*Task to complete:*
Copy nothing but the lines below running from the line containing "ATOM 88 N N" through the line containing "ATOM 126 N N", both end lines included.

*Extracted records:*

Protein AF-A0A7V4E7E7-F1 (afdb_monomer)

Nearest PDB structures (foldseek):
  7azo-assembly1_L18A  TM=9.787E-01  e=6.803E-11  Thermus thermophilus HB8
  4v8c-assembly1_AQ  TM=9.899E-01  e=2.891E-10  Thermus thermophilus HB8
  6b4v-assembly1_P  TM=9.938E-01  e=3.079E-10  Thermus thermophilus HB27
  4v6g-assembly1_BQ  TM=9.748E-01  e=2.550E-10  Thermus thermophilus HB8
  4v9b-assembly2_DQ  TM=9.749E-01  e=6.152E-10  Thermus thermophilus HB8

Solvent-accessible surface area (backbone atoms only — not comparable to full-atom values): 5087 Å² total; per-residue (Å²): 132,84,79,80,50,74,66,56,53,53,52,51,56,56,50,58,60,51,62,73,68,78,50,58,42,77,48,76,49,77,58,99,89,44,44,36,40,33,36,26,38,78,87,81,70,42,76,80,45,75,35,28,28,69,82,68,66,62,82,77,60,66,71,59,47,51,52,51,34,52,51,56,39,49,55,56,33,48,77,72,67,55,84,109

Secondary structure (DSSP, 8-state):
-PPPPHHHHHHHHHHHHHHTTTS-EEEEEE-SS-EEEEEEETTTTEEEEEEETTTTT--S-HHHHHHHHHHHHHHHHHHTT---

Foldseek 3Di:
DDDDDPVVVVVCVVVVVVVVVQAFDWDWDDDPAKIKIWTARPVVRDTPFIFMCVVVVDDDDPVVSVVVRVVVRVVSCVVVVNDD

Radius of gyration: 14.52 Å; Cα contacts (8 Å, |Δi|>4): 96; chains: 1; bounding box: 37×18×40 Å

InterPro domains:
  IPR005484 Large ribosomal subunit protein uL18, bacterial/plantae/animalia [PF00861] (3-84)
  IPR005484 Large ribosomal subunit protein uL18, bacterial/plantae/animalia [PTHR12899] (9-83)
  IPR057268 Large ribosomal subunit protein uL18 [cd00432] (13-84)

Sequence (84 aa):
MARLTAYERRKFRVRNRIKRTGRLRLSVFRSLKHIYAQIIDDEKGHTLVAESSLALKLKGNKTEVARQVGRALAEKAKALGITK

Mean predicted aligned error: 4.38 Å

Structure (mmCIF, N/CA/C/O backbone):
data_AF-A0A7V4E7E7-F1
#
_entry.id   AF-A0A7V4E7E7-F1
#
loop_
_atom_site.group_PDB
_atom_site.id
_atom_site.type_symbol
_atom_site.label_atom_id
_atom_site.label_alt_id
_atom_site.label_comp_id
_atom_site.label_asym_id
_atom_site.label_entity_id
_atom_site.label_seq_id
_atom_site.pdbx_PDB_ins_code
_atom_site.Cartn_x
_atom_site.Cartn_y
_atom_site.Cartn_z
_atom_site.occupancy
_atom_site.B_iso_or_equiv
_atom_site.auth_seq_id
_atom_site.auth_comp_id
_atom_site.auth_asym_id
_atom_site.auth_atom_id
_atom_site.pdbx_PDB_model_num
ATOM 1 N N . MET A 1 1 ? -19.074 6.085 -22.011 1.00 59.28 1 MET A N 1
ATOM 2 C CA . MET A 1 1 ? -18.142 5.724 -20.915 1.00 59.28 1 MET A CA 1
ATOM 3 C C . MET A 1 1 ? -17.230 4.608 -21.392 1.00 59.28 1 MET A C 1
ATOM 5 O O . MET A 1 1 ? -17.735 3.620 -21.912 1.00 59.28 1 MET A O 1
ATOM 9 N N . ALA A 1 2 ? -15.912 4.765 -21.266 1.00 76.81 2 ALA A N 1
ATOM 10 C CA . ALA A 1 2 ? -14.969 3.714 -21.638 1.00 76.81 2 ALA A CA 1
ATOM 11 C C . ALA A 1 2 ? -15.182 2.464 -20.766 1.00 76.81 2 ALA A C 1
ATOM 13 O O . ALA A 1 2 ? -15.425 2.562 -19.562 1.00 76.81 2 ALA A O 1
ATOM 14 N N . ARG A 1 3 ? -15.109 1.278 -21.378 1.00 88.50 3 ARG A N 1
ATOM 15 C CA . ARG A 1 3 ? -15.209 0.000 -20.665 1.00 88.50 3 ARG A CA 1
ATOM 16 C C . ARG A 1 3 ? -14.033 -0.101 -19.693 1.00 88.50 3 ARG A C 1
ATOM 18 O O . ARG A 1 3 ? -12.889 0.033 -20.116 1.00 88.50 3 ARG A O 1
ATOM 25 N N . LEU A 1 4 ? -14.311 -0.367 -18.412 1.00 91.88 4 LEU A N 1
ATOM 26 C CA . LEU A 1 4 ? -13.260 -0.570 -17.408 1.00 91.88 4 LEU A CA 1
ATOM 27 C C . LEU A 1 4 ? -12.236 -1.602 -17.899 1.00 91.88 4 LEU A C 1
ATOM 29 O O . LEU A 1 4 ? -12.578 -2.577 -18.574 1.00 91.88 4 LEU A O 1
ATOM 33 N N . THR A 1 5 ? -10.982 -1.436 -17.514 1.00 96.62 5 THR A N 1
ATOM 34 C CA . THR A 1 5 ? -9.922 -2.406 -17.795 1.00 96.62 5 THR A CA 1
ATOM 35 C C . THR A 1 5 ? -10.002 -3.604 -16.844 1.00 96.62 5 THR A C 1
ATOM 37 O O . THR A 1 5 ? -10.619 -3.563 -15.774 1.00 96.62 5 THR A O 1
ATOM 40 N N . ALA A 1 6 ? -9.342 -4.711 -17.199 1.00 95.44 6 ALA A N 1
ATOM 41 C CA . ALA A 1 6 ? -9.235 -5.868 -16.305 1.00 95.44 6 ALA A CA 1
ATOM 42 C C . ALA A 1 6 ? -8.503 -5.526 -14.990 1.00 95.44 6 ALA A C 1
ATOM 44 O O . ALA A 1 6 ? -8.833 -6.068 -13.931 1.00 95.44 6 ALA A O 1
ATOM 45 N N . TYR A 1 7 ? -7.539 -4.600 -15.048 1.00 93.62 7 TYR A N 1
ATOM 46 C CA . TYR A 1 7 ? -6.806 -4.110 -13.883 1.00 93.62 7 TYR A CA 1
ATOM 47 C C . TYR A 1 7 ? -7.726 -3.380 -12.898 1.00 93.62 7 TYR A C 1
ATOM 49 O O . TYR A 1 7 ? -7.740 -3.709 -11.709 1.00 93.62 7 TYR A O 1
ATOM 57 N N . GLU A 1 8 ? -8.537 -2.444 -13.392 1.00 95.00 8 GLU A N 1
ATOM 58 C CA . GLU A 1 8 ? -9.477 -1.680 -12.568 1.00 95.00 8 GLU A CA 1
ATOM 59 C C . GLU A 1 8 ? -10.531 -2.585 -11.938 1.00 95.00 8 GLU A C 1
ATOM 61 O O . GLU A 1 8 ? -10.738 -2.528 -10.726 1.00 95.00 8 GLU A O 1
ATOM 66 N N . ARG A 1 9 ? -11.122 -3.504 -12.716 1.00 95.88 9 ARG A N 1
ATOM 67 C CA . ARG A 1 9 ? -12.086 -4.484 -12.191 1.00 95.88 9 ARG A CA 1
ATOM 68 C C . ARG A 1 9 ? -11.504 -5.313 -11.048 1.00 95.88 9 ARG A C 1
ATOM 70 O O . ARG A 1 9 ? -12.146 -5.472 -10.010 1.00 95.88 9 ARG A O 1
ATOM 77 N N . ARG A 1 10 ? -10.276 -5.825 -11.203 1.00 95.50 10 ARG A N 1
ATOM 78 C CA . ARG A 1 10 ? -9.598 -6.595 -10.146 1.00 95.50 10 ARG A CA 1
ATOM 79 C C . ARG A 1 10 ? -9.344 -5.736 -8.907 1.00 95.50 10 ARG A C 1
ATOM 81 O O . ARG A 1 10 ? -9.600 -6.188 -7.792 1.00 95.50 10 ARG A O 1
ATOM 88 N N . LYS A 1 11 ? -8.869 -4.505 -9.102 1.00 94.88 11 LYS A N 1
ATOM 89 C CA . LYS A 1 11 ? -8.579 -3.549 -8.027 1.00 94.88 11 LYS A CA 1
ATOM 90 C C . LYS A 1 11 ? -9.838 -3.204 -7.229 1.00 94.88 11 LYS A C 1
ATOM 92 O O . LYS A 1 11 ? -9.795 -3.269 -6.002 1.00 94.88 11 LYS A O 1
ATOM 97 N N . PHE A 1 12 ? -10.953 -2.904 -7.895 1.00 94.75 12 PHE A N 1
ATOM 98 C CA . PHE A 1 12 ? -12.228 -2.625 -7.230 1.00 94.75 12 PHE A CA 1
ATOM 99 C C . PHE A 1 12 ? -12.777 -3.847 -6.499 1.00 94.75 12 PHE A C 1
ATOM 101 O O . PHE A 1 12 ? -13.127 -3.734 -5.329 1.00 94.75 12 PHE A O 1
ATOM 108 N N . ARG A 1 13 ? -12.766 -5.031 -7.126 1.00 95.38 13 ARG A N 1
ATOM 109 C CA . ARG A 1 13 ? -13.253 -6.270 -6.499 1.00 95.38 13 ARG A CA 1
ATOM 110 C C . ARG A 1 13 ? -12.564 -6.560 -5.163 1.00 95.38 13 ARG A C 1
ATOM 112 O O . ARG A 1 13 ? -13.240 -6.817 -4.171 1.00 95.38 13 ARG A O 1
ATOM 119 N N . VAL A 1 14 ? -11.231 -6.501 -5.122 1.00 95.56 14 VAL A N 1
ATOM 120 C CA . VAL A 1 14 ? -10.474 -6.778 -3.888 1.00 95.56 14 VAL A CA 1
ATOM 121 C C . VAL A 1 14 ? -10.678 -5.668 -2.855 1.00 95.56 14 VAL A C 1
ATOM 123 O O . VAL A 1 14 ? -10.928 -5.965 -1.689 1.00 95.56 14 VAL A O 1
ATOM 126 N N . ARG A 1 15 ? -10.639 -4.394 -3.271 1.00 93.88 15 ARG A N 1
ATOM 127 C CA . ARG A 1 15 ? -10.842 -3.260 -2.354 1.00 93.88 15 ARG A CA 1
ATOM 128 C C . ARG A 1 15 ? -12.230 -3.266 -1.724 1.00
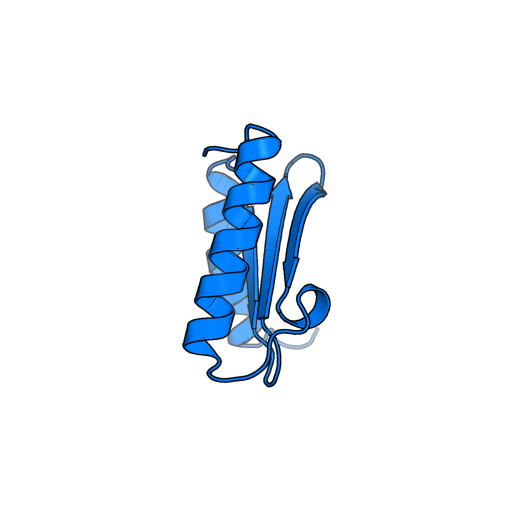 93.88 15 ARG A C 1
ATOM 130 O O . ARG A 1 15 ? -12.326 -3.087 -0.519 1.00 93.88 15 ARG A O 1
ATOM 137 N N . ASN A 1 16 ? -13.276 -3.524 -2.503 1.00 93.38 16 ASN A N 1
ATOM 138 C CA . ASN A 1 16 ? -14.649 -3.543 -2.003 1.00 93.38 16 ASN A CA 1
ATOM 139 C C . ASN A 1 16 ? -14.861 -4.662 -0.977 1.00 93.38 16 ASN A C 1
ATOM 141 O O . ASN A 1 16 ? -15.576 -4.462 -0.002 1.00 93.38 16 ASN A O 1
ATOM 145 N N . ARG A 1 17 ? -14.207 -5.820 -1.152 1.00 93.94 17 ARG A N 1
ATOM 146 C CA . ARG A 1 17 ? -14.256 -6.904 -0.162 1.00 93.94 17 ARG A CA 1
ATOM 147 C C . ARG A 1 17 ? -13.561 -6.524 1.147 1.00 93.94 17 ARG A C 1
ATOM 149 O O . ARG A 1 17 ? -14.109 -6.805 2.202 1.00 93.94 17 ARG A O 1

*Problem solution:*
ATOM 88 N N . LYS A 1 11 ? -8.869 -4.505 -9.102 1.00 94.88 11 LYS A N 1
ATOM 89 C CA . LYS A 1 11 ? -8.579 -3.549 -8.027 1.00 94.88 11 LYS A CA 1
ATOM 90 C C . LYS A 1 11 ? -9.838 -3.204 -7.229 1.00 94.88 11 LYS A C 1
ATOM 92 O O . LYS A 1 11 ? -9.795 -3.269 -6.002 1.00 94.88 11 LYS A O 1
ATOM 97 N N . PHE A 1 12 ? -10.953 -2.904 -7.895 1.00 94.75 12 PHE A N 1
ATOM 98 C CA . PHE A 1 12 ? -12.228 -2.625 -7.230 1.00 94.75 12 PHE A CA 1
ATOM 99 C C . PHE A 1 12 ? -12.777 -3.847 -6.499 1.00 94.75 12 PHE A C 1
ATOM 101 O O . PHE A 1 12 ? -13.127 -3.734 -5.329 1.00 94.75 12 PHE A O 1
ATOM 108 N N . ARG A 1 13 ? -12.766 -5.031 -7.126 1.00 95.38 13 ARG A N 1
ATOM 109 C CA . ARG A 1 13 ? -13.253 -6.270 -6.499 1.00 95.38 13 ARG A CA 1
ATOM 110 C C . ARG A 1 13 ? -12.564 -6.560 -5.163 1.00 95.38 13 ARG A C 1
ATOM 112 O O . ARG A 1 13 ? -13.240 -6.817 -4.171 1.00 95.38 13 ARG A O 1
ATOM 119 N N . VAL A 1 14 ? -11.231 -6.501 -5.122 1.00 95.56 14 VAL A N 1
ATOM 120 C CA . VAL A 1 14 ? -10.474 -6.778 -3.888 1.00 95.56 14 VAL A CA 1
ATOM 121 C C . VAL A 1 14 ? -10.678 -5.668 -2.855 1.00 95.56 14 VAL A C 1
ATOM 123 O O . VAL A 1 14 ? -10.928 -5.965 -1.689 1.00 95.56 14 VAL A O 1
ATOM 126 N N . ARG A 1 15 ? -10.639 -4.394 -3.271 1.00 93.88 15 ARG A N 1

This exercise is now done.